## Required work
In the listing below, print exactly the lines between the line holding "ATOM 287 N N" and the line holding "ATOM 329 C CA", inclusive, and no more.

## Input data
==*==

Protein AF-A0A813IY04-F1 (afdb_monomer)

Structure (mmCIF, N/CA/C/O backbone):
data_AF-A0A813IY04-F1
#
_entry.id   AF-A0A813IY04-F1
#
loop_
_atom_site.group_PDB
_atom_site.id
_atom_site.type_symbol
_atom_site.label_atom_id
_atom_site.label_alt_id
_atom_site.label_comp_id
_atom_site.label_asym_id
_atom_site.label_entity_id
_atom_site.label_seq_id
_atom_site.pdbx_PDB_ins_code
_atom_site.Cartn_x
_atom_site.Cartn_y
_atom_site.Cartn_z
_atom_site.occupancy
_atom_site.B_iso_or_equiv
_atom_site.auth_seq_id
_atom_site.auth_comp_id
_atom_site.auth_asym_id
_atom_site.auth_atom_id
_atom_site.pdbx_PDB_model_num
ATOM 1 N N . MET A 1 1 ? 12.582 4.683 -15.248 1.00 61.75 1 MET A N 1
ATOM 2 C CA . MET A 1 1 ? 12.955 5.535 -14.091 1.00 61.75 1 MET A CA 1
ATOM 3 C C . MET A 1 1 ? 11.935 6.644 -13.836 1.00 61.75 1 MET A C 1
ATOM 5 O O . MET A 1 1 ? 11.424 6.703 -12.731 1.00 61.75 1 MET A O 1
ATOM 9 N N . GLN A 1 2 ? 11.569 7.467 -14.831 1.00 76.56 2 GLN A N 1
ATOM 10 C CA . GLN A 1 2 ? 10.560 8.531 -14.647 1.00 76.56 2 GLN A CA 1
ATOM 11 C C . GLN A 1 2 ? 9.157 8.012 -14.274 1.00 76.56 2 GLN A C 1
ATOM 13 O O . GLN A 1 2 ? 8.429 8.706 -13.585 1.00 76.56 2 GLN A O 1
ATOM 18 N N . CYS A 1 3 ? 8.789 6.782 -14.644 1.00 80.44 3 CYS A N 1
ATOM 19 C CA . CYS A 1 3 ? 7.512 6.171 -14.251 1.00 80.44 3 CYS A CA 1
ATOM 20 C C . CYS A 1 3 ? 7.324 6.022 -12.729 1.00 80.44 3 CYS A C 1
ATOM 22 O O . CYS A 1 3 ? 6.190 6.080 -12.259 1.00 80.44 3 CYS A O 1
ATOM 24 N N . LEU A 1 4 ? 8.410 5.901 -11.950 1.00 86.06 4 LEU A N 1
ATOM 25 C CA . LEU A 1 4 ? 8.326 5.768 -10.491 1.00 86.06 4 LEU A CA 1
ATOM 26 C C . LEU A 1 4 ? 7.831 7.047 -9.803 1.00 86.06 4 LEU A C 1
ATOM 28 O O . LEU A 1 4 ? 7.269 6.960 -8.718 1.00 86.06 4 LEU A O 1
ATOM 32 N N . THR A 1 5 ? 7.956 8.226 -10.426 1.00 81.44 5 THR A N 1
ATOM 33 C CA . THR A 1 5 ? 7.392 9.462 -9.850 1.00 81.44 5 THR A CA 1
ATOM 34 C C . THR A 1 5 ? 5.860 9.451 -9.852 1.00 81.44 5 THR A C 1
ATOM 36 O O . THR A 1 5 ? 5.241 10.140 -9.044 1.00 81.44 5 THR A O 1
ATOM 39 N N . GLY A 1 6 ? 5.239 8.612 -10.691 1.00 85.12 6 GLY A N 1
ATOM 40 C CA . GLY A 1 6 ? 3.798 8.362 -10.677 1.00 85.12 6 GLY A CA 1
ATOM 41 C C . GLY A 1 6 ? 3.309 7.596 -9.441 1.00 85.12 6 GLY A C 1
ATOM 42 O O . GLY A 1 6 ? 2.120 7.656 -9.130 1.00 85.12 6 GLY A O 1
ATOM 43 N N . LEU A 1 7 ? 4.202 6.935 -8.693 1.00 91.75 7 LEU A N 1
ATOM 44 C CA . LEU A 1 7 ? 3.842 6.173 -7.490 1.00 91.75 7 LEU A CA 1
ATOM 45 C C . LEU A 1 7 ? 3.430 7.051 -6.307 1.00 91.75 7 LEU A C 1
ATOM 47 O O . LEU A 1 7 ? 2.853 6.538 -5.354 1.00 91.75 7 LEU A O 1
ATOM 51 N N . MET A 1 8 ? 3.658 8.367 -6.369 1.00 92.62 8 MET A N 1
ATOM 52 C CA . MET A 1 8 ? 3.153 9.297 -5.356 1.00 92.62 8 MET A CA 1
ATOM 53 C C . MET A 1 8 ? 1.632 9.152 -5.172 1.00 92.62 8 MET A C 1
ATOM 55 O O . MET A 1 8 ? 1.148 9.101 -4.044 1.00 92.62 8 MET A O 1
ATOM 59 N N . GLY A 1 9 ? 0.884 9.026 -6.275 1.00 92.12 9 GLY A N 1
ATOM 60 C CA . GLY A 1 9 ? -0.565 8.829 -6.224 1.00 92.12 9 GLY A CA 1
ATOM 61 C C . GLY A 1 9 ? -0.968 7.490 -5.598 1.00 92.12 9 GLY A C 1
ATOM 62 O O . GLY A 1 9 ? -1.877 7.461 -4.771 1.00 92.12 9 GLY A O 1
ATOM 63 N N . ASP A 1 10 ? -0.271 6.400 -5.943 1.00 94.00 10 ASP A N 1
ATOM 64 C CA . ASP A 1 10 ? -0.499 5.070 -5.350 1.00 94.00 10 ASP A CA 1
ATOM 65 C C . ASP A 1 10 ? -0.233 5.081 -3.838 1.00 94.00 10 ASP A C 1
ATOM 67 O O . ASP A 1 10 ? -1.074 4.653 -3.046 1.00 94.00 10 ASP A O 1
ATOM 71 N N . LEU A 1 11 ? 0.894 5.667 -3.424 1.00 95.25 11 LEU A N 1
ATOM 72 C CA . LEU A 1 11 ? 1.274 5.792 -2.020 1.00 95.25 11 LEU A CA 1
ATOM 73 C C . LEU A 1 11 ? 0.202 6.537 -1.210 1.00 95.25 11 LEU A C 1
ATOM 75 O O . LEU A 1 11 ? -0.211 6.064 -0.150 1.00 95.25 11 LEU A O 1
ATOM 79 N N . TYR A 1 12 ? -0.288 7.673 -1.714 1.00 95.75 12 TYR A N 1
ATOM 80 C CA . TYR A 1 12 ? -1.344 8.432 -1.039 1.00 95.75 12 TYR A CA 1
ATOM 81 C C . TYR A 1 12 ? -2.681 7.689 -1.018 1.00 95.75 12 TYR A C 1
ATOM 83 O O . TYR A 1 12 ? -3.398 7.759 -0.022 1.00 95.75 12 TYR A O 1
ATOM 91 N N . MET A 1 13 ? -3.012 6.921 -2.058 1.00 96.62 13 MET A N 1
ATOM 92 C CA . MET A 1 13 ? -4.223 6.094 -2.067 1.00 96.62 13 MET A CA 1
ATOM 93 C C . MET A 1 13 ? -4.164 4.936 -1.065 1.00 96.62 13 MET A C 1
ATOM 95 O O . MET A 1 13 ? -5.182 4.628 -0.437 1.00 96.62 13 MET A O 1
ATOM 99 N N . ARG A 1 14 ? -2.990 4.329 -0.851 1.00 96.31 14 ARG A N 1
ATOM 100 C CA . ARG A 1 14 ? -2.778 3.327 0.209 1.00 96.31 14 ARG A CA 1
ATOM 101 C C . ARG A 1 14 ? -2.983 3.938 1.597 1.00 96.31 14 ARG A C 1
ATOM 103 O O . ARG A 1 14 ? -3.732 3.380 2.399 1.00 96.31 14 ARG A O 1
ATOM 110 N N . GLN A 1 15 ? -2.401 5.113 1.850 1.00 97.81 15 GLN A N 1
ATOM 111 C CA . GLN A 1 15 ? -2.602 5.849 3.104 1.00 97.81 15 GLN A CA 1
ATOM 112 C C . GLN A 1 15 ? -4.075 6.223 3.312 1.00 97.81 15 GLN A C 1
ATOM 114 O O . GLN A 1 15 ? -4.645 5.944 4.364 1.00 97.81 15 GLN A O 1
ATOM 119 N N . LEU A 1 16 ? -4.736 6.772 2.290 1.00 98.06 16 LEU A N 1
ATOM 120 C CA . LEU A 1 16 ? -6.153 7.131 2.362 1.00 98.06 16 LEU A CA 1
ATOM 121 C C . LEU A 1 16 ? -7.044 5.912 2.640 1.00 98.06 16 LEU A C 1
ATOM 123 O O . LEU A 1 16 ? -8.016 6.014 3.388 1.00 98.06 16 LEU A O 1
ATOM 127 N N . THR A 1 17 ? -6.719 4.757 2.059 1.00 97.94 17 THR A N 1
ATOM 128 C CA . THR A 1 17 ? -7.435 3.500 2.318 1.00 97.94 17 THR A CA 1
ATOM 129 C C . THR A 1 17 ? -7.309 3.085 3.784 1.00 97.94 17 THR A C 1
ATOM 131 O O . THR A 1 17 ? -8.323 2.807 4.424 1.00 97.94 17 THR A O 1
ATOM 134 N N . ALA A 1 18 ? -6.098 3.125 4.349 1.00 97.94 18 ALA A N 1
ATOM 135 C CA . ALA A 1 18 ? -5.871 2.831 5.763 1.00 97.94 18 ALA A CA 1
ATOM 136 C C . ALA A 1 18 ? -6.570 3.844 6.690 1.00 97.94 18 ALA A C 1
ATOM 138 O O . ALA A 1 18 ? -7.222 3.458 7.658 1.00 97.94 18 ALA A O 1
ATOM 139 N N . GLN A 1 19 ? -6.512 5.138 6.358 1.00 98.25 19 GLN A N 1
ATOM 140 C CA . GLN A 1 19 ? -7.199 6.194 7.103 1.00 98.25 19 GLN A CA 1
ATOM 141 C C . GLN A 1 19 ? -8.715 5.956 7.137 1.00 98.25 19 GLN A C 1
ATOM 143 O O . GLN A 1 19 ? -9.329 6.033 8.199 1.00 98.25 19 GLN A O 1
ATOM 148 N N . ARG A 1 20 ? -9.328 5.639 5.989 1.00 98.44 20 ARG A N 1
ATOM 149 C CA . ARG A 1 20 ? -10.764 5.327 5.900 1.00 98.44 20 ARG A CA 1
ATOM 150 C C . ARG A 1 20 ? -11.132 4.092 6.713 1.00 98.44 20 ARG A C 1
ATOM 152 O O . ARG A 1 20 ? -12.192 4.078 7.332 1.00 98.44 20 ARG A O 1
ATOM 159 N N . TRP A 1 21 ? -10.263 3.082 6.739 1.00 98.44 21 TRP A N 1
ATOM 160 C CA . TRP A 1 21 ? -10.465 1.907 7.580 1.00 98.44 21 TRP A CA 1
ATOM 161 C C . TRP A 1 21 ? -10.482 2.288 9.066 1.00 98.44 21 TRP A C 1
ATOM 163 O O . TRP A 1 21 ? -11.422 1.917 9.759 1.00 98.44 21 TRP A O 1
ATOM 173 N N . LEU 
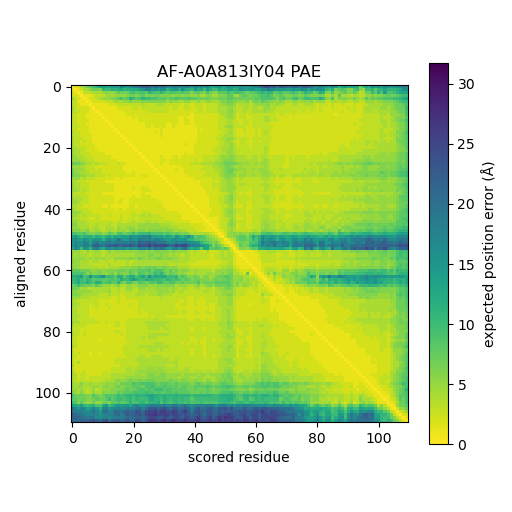A 1 22 ? -9.541 3.107 9.549 1.00 98.56 22 LEU A N 1
ATOM 174 C CA . LEU A 1 22 ? -9.548 3.592 10.941 1.00 98.56 22 LEU A CA 1
ATOM 175 C C . LEU A 1 22 ? -10.811 4.399 11.274 1.00 98.56 22 LEU A C 1
ATOM 177 O O . LEU A 1 22 ? -11.431 4.187 12.314 1.00 98.56 22 LEU A O 1
ATOM 181 N N . GLN A 1 23 ? -11.236 5.280 10.365 1.00 98.44 23 GLN A N 1
ATOM 182 C CA
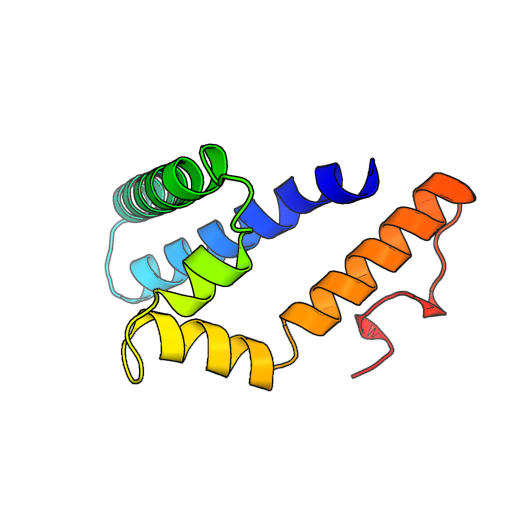 . GLN A 1 23 ? -12.461 6.069 10.530 1.00 98.44 23 GLN A CA 1
ATOM 183 C C . GLN A 1 23 ? -13.710 5.187 10.636 1.00 98.44 23 GLN A C 1
ATOM 185 O O . GLN A 1 23 ? -14.558 5.420 11.496 1.00 98.44 23 GLN A O 1
ATOM 190 N N . LEU A 1 24 ? -13.805 4.140 9.808 1.00 98.50 24 LEU A N 1
ATOM 191 C CA . LEU A 1 24 ? -14.893 3.161 9.876 1.00 98.50 24 LEU A CA 1
ATOM 192 C C . LEU A 1 24 ? -14.938 2.435 11.233 1.00 98.50 24 LEU A C 1
ATOM 194 O O . LEU A 1 24 ? -16.010 2.029 11.673 1.00 98.50 24 LEU A O 1
ATOM 198 N N . HIS A 1 25 ? -13.794 2.320 11.909 1.00 98.25 25 HIS A N 1
ATOM 199 C CA . HIS A 1 25 ? -13.655 1.690 13.223 1.00 98.25 25 HIS A CA 1
ATOM 200 C C . HIS A 1 25 ? -13.644 2.702 14.383 1.00 98.25 25 HIS A C 1
ATOM 202 O O . HIS A 1 25 ? -13.285 2.355 15.507 1.00 98.25 25 HIS A O 1
ATOM 208 N N . GLY A 1 26 ? -14.086 3.940 14.137 1.00 98.19 26 GLY A N 1
ATOM 209 C CA . GLY A 1 
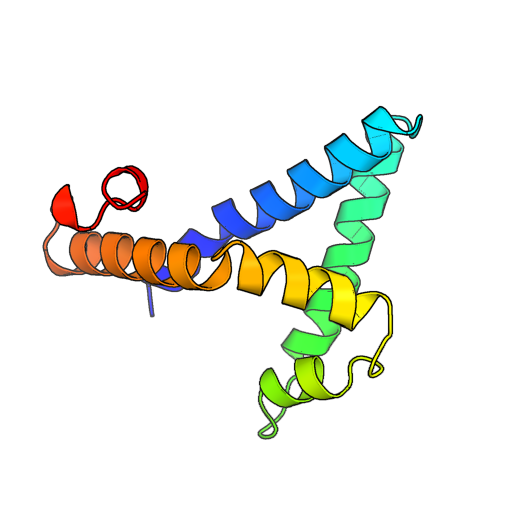26 ? -14.366 4.930 15.178 1.00 98.19 26 GLY A CA 1
ATOM 210 C C . GLY A 1 26 ? -13.234 5.909 15.487 1.00 98.19 26 GLY A C 1
ATOM 211 O O . GLY A 1 26 ? -13.392 6.729 16.389 1.00 98.19 26 GLY A O 1
ATOM 212 N N . THR A 1 27 ? -12.115 5.878 14.757 1.00 98.38 27 THR A N 1
ATOM 213 C CA . THR A 1 27 ? -11.053 6.880 14.925 1.00 98.38 27 THR A CA 1
ATOM 214 C C . THR A 1 27 ? -11.463 8.224 14.299 1.00 98.38 27 THR A C 1
ATOM 216 O O . THR A 1 27 ? -11.870 8.250 13.132 1.00 98.38 27 THR A O 1
ATOM 219 N N . PRO A 1 28 ? -11.330 9.360 15.010 1.00 98.38 28 PRO A N 1
ATOM 220 C CA . PRO A 1 28 ? -11.608 10.680 14.450 1.00 98.38 28 PRO A CA 1
ATOM 221 C C . PRO A 1 28 ? -10.775 10.981 13.191 1.00 98.38 28 PRO A C 1
ATOM 223 O O . PRO A 1 28 ? -9.627 10.544 13.096 1.00 98.38 28 PRO A O 1
ATOM 226 N N . PRO A 1 29 ? -11.298 11.756 12.219 1.00 96.19 29 PRO A N 1
ATOM 227 C CA . PRO A 1 29 ? -10.611 11.974 10.948 1.00 96.19 29 PRO A CA 1
ATOM 228 C C . PRO A 1 29 ? -9.196 12.549 11.053 1.00 96.19 29 PRO A C 1
ATOM 230 O O . PRO A 1 29 ? -8.310 12.080 10.339 1.00 96.19 29 PRO A O 1
ATOM 233 N N . GLU A 1 30 ? -8.989 13.535 11.928 1.00 96.88 30 GLU A N 1
ATOM 234 C CA . GLU A 1 30 ? -7.687 14.183 12.125 1.00 96.88 30 GLU A CA 1
ATOM 235 C C . GLU A 1 30 ? -6.677 13.232 12.777 1.00 96.88 30 GLU A C 1
ATOM 237 O O . GLU A 1 30 ? -5.542 13.123 12.314 1.00 96.88 30 GLU A O 1
ATOM 242 N N . GLU A 1 31 ? -7.111 12.475 13.789 1.00 98.06 31 GLU A N 1
ATOM 243 C CA . GLU A 1 31 ? -6.289 11.461 14.456 1.00 98.06 31 GLU A CA 1
ATOM 244 C C . GLU A 1 31
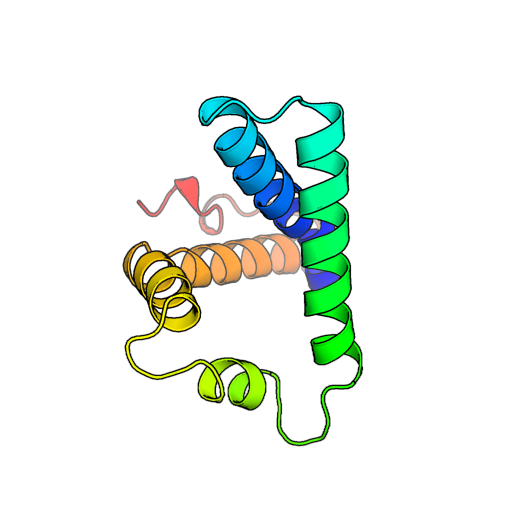 ? -5.904 10.329 13.498 1.00 98.06 31 GLU A C 1
ATOM 246 O O . GLU A 1 31 ? -4.740 9.936 13.446 1.00 98.06 31 GLU A O 1
ATOM 251 N N . ALA A 1 32 ? -6.847 9.846 12.681 1.00 98.44 32 ALA A N 1
ATOM 252 C CA . ALA A 1 32 ? -6.589 8.809 11.687 1.00 98.44 32 ALA A CA 1
ATOM 253 C C . ALA A 1 32 ? -5.554 9.268 10.648 1.00 98.44 32 ALA A C 1
ATOM 255 O O . ALA A 1 32 ? -4.633 8.519 10.326 1.00 98.44 32 ALA A O 1
ATOM 256 N N . ALA A 1 33 ? -5.684 10.498 10.138 1.00 97.25 33 ALA A N 1
ATOM 257 C CA . ALA A 1 33 ? -4.745 11.053 9.166 1.00 97.25 33 ALA A CA 1
ATOM 258 C C . ALA A 1 33 ? -3.335 11.210 9.762 1.00 97.25 33 ALA A C 1
ATOM 260 O O . ALA A 1 33 ? -2.356 10.778 9.150 1.00 97.25 33 ALA A O 1
ATOM 261 N N . ALA A 1 34 ? -3.232 11.773 10.972 1.00 97.81 34 ALA A N 1
ATOM 262 C CA . ALA A 1 34 ? -1.959 11.944 11.669 1.00 97.81 34 ALA A CA 1
ATOM 263 C C . ALA A 1 34 ? -1.283 10.597 11.973 1.00 97.81 34 ALA A C 1
ATOM 265 O O . ALA A 1 34 ? -0.078 10.437 11.755 1.00 97.81 34 ALA A O 1
ATOM 266 N N . TRP A 1 35 ? -2.064 9.616 12.431 1.00 97.62 35 TRP A N 1
ATOM 267 C CA . TRP A 1 35 ? -1.580 8.274 12.734 1.00 97.62 35 TRP A CA 1
ATOM 268 C C . TRP A 1 35 ? -1.055 7.557 11.489 1.00 97.62 35 TRP A C 1
ATOM 270 O O . TRP A 1 35 ? 0.100 7.132 11.470 1.00 97.62 35 TRP A O 1
ATOM 280 N N . VAL A 1 36 ? -1.860 7.467 10.423 1.00 98.06 36 VAL A N 1
ATOM 281 C CA . VAL A 1 36 ? -1.447 6.796 9.179 1.00 98.06 36 VAL A CA 1
ATOM 282 C C . VAL A 1 36 ? -0.213 7.455 8.573 1.00 98.06 36 VAL A C 1
ATOM 284 O O . VAL A 1 36 ? 0.725 6.749 8.203 1.00 98.06 36 VAL A O 1
ATOM 287 N N . GLY A 1 37 ? -0.183 8.789 8.503 1.00 97.50 37 GLY A N 1
ATOM 288 C CA . GLY A 1 37 ? 0.968 9.516 7.967 1.00 97.50 37 GLY A CA 1
ATOM 289 C C . GLY A 1 37 ? 2.255 9.206 8.735 1.00 97.50 37 GLY A C 1
ATOM 290 O O . GLY A 1 37 ? 3.288 8.938 8.123 1.00 97.50 37 GLY A O 1
ATOM 291 N N . SER A 1 38 ? 2.175 9.163 10.068 1.00 97.06 38 SER A N 1
ATOM 292 C CA . SER A 1 38 ? 3.325 8.855 10.928 1.00 97.06 38 SER A CA 1
ATOM 293 C C . SER A 1 38 ? 3.815 7.417 10.736 1.00 97.06 38 SER A C 1
ATOM 295 O O . SER A 1 38 ? 5.011 7.199 10.571 1.00 97.06 38 SER A O 1
ATOM 297 N N . ILE A 1 39 ? 2.900 6.443 10.679 1.00 95.44 39 ILE A N 1
ATOM 298 C CA . ILE A 1 39 ? 3.235 5.028 10.461 1.00 95.44 39 ILE A CA 1
ATOM 299 C C . ILE A 1 39 ? 3.944 4.821 9.118 1.00 95.44 39 ILE A C 1
ATOM 301 O O . ILE A 1 39 ? 4.993 4.181 9.067 1.00 95.44 39 ILE A O 1
ATOM 305 N N . PHE A 1 40 ? 3.405 5.385 8.033 1.00 95.44 40 PHE A N 1
ATOM 306 C CA . PHE A 1 40 ? 4.028 5.266 6.714 1.00 95.44 40 PHE A CA 1
ATOM 307 C C . PHE A 1 40 ? 5.396 5.951 6.668 1.00 95.44 40 PHE A C 1
ATOM 309 O O . PHE A 1 40 ? 6.316 5.403 6.066 1.00 95.44 40 PHE A O 1
ATOM 316 N N . ALA A 1 41 ? 5.558 7.112 7.312 1.00 94.69 41 ALA A N 1
ATOM 317 C CA . ALA A 1 41 ? 6.852 7.784 7.393 1.00 94.69 41 ALA A CA 1
ATOM 318 C C . ALA A 1 41 ? 7.904 6.903 8.086 1.00 94.69 41 ALA A C 1
ATOM 320 O O . ALA A 1 41 ? 9.002 6.745 7.560 1.00 94.69 41 ALA A O 1
ATOM 321 N N . THR A 1 42 ? 7.551 6.269 9.209 1.00 91.25 42 THR A N 1
ATOM 322 C CA . THR A 1 42 ? 8.448 5.344 9.918 1.00 91.25 42 THR A CA 1
ATOM 323 C C . THR A 1 42 ? 8.829 4.136 9.063 1.00 91.25 42 THR A C 1
ATOM 325 O O . THR A 1 42 ? 10.004 3.812 8.972 1.00 91.25 42 THR A O 1
ATOM 328 N N . MET A 1 43 ? 7.869 3.496 8.388 1.00 89.31 43 MET A N 1
ATOM 329 C CA . MET A 1 43 ? 8.160 2.348 7.514 1.00 89.31 43 MET A CA 1
ATOM 330 C C . MET A 1 43 ? 9.067 2.722 6.334 1.00 89.31 43 MET A C 1
ATOM 332 O O . MET A 1 43 ? 9.923 1.941 5.921 1.00 89.31 43 MET A O 1
ATOM 336 N N . LEU A 1 44 ? 8.871 3.914 5.764 1.00 91.19 44 LEU A N 1
ATOM 337 C CA . LEU A 1 44 ? 9.676 4.382 4.639 1.00 91.19 44 LEU A CA 1
ATOM 338 C C . LEU A 1 44 ? 11.113 4.710 5.052 1.00 91.19 44 LEU A C 1
ATOM 340 O O . LEU A 1 44 ? 12.013 4.508 4.237 1.00 91.19 44 LEU A O 1
ATOM 344 N N . GLU A 1 45 ? 11.339 5.146 6.292 1.00 89.88 45 GLU A N 1
ATOM 345 C CA . GLU A 1 45 ? 12.678 5.423 6.825 1.00 89.88 45 GLU A CA 1
ATOM 346 C C . GLU A 1 45 ? 13.585 4.182 6.795 1.00 89.88 45 GLU A C 1
ATOM 348 O O . GLU A 1 45 ? 14.739 4.274 6.365 1.00 89.88 45 GLU A O 1
ATOM 353 N N . ASP A 1 46 ? 13.051 3.008 7.151 1.00 84.12 46 ASP A N 1
ATOM 354 C CA . ASP A 1 46 ? 13.785 1.735 7.075 1.00 84.12 46 ASP A CA 1
ATOM 355 C C . ASP A 1 46 ? 14.198 1.424 5.627 1.00 84.12 46 ASP A C 1
ATOM 357 O O . ASP A 1 46 ? 15.339 1.051 5.344 1.00 84.12 46 ASP A O 1
ATOM 361 N N . SER A 1 47 ? 13.286 1.644 4.674 1.00 86.69 47 SER A N 1
ATOM 362 C CA . SER A 1 47 ? 13.558 1.411 3.251 1.00 86.69 47 SER A CA 1
ATOM 363 C C . SER A 1 47 ? 14.503 2.444 2.623 1.00 86.69 47 SER A C 1
ATOM 365 O O . SER A 1 47 ? 15.198 2.125 1.657 1.00 86.69 47 SER A O 1
ATOM 367 N N . ALA A 1 48 ? 14.574 3.660 3.175 1.00 86.25 48 ALA A N 1
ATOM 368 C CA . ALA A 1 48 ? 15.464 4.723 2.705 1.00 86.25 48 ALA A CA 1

==*==

## Written answer
ATOM 287 N N . GLY A 1 37 ? -0.183 8.789 8.503 1.00 97.50 37 GLY A N 1
ATOM 288 C CA . GLY A 1 37 ? 0.968 9.516 7.967 1.00 97.50 37 GLY A CA 1
ATOM 289 C C . GLY A 1 37 ? 2.255 9.206 8.735 1.00 97.50 37 GLY A C 1
ATOM 290 O O . GLY A 1 37 ? 3.288 8.938 8.123 1.00 97.50 37 GLY A O 1
ATOM 291 N N . SER A 1 38 ? 2.175 9.163 10.068 1.00 97.06 38 SER A N 1
ATOM 292 C CA . SER A 1 38 ? 3.325 8.855 10.928 1.00 97.06 38 SER A CA 1
ATOM 293 C C . SER A 1 38 ? 3.815 7.417 10.736 1.00 97.06 38 SER A C 1
ATOM 295 O O . SER A 1 38 ? 5.011 7.199 10.571 1.00 97.06 38 SER A O 1
ATOM 297 N N . ILE A 1 39 ? 2.900 6.443 10.679 1.00 95.44 39 ILE A N 1
ATOM 298 C CA . ILE A 1 39 ? 3.235 5.028 10.461 1.00 95.44 39 ILE A CA 1
ATOM 299 C C . ILE A 1 39 ? 3.944 4.821 9.118 1.00 95.44 39 ILE A C 1
ATOM 301 O O . ILE A 1 39 ? 4.993 4.181 9.067 1.00 95.44 39 ILE A O 1
ATOM 305 N N . PHE A 1 40 ? 3.405 5.385 8.033 1.00 95.44 40 PHE A N 1
ATOM 306 C CA . PHE A 1 40 ? 4.028 5.266 6.714 1.00 95.44 40 PHE A CA 1
ATOM 307 C C . PHE A 1 40 ? 5.396 5.951 6.668 1.00 95.44 40 PHE A C 1
ATOM 309 O O . PHE A 1 40 ? 6.316 5.403 6.066 1.00 95.44 40 PHE A O 1
ATOM 316 N N . ALA A 1 41 ? 5.558 7.112 7.312 1.00 94.69 41 ALA A N 1
ATOM 317 C CA . ALA A 1 41 ? 6.852 7.784 7.393 1.00 94.69 41 ALA A CA 1
ATOM 318 C C . ALA A 1 41 ? 7.904 6.903 8.086 1.00 94.69 41 ALA A C 1
ATOM 320 O O . ALA A 1 41 ? 9.002 6.745 7.560 1.00 94.69 41 ALA A O 1
ATOM 321 N N . THR A 1 42 ? 7.551 6.269 9.209 1.00 91.25 42 THR A N 1
ATOM 322 C CA . THR A 1 42 ? 8.448 5.344 9.918 1.00 91.25 42 THR A CA 1
ATOM 323 C C . THR A 1 42 ? 8.829 4.136 9.063 1.00 91.25 42 THR A C 1
ATOM 325 O O . THR A 1 42 ? 10.004 3.812 8.972 1.00 91.25 42 THR A O 1
ATOM 328 N N . MET A 1 43 ? 7.869 3.496 8.388 1.00 89.31 43 MET A N 1
ATOM 329 C CA . MET A 1 43 ? 8.160 2.348 7.514 1.00 89.31 43 MET A CA 1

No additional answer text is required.